Task directions: The output should be exactly the lines from the one containing "ATOM 115 C C" through the last line of the records, and only those.

Records drawn from a dataset
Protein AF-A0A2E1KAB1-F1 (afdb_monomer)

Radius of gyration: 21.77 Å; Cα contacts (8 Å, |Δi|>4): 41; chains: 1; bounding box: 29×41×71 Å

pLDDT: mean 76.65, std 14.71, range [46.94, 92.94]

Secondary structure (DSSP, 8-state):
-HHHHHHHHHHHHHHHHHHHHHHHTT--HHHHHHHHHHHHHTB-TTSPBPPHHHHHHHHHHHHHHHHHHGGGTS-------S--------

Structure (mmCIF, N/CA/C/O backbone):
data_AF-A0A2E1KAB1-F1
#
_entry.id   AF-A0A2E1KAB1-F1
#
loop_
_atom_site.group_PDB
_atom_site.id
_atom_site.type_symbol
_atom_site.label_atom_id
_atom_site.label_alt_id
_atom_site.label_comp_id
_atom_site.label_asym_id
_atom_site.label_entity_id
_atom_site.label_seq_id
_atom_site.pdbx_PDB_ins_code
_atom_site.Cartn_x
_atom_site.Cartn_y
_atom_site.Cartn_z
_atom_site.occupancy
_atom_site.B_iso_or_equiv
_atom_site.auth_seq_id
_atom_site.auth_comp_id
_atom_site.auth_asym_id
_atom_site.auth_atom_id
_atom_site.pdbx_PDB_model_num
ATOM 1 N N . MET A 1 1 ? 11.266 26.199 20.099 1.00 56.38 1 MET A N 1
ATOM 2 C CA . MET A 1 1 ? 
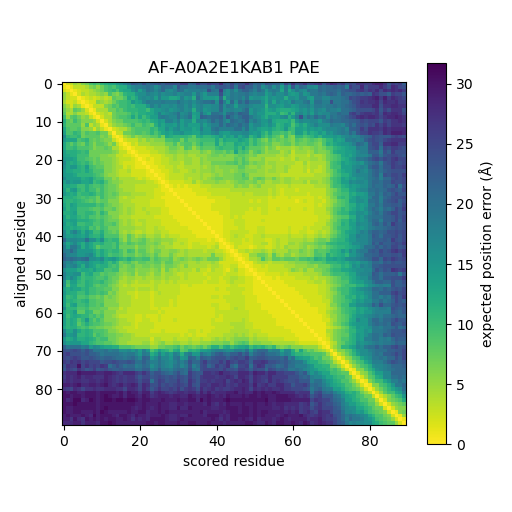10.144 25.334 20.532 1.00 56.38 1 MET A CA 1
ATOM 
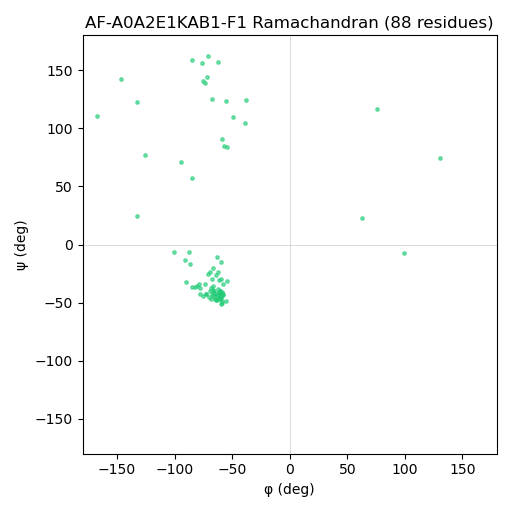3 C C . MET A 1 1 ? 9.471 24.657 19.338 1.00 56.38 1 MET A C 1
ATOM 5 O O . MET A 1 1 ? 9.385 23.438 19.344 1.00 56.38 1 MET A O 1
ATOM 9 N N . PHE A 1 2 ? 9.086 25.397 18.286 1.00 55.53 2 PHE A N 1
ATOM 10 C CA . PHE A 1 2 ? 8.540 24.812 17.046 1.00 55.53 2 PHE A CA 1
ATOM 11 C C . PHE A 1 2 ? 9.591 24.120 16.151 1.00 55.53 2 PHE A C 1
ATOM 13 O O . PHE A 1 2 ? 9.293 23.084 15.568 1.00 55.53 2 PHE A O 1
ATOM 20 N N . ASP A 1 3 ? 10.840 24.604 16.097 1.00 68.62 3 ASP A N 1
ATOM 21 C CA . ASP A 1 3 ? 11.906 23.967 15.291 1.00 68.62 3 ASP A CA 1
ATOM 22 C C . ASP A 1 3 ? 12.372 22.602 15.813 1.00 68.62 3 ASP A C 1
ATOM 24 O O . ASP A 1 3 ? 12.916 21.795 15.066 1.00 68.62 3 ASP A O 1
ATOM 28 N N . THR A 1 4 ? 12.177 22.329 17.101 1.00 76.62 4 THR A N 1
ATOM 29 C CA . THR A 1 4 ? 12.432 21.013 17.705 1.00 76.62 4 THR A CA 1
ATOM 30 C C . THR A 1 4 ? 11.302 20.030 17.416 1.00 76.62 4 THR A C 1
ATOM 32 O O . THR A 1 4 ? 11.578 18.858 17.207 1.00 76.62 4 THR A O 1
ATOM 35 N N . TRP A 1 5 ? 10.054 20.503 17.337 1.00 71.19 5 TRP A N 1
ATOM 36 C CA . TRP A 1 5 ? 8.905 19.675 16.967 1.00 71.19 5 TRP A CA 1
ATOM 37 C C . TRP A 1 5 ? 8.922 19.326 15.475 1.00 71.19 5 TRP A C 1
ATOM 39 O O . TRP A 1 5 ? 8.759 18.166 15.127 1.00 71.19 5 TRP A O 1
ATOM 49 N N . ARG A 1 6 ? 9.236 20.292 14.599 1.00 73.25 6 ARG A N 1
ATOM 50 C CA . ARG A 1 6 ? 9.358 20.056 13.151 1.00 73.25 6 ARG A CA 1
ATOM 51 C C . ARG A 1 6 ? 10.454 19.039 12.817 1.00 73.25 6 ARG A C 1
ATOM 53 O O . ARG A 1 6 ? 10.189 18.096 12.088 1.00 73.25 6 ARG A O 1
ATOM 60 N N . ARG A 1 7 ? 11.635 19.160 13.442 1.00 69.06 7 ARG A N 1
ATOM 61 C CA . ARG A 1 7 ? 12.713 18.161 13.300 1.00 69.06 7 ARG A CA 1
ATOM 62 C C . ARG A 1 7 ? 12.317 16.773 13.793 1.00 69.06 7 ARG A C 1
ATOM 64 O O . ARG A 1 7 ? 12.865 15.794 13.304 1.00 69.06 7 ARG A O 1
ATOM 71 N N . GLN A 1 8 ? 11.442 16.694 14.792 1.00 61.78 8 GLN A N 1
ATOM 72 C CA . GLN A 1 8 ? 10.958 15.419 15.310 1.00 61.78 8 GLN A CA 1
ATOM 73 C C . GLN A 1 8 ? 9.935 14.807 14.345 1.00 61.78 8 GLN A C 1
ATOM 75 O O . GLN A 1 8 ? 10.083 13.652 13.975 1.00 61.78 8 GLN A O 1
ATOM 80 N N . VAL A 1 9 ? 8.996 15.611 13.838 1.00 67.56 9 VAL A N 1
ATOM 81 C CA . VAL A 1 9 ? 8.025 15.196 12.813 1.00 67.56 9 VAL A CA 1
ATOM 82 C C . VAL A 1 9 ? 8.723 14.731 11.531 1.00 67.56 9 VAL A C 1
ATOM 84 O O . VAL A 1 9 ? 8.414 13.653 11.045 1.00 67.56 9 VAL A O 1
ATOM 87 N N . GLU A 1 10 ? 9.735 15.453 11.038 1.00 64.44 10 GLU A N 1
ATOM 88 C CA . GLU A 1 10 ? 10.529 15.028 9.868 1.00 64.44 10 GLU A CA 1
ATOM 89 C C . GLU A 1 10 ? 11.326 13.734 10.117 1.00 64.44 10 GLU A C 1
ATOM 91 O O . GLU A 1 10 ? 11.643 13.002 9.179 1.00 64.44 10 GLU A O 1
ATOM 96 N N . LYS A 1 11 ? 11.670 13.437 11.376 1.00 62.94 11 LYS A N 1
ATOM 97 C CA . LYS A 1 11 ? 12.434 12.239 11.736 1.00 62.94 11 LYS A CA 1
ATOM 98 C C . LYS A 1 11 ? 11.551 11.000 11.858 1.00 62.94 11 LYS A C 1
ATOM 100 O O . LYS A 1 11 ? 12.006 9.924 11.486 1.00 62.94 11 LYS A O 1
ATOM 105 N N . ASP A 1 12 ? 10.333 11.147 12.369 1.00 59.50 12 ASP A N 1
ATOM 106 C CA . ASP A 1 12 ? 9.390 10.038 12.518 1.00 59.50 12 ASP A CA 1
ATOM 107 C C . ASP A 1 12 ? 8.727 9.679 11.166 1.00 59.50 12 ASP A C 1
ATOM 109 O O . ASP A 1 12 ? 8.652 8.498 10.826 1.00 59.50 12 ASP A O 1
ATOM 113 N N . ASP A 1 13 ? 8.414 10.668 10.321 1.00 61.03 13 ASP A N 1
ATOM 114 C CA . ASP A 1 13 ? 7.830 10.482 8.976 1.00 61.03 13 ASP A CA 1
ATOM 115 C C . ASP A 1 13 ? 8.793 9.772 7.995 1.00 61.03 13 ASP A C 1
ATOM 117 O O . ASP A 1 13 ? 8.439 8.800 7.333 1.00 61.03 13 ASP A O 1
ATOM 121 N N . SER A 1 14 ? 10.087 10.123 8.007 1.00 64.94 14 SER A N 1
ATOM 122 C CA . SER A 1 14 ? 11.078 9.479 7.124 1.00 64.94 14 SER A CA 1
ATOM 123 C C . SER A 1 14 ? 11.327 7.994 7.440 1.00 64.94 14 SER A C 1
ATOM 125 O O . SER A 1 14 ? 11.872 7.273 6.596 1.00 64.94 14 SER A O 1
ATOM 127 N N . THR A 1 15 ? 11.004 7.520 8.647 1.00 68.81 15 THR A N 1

Output of the task:
ATOM 115 C C . ASP A 1 13 ? 8.793 9.772 7.995 1.00 61.03 13 ASP A C 1
ATOM 117 O O . ASP A 1 13 ? 8.439 8.800 7.333 1.00 61.03 13 ASP A O 1
ATOM 121 N N . SER A 1 14 ? 10.087 10.123 8.007 1.00 64.94 14 SER A N 1
ATOM 122 C CA . SER A 1 14 ? 11.078 9.479 7.124 1.00 64.94 14 SER A CA 1
ATOM 123 C C . SER A 1 14 ? 11.327 7.994 7.440 1.00 64.94 14 SER A C 1
ATOM 125 O O . SER A 1 14 ? 11.872 7.273 6.596 1.00 64.94 14 SER A O 1
ATOM 127 N N . THR A 1 15 ? 11.004 7.520 8.647 1.00 68.81 15 THR A N 1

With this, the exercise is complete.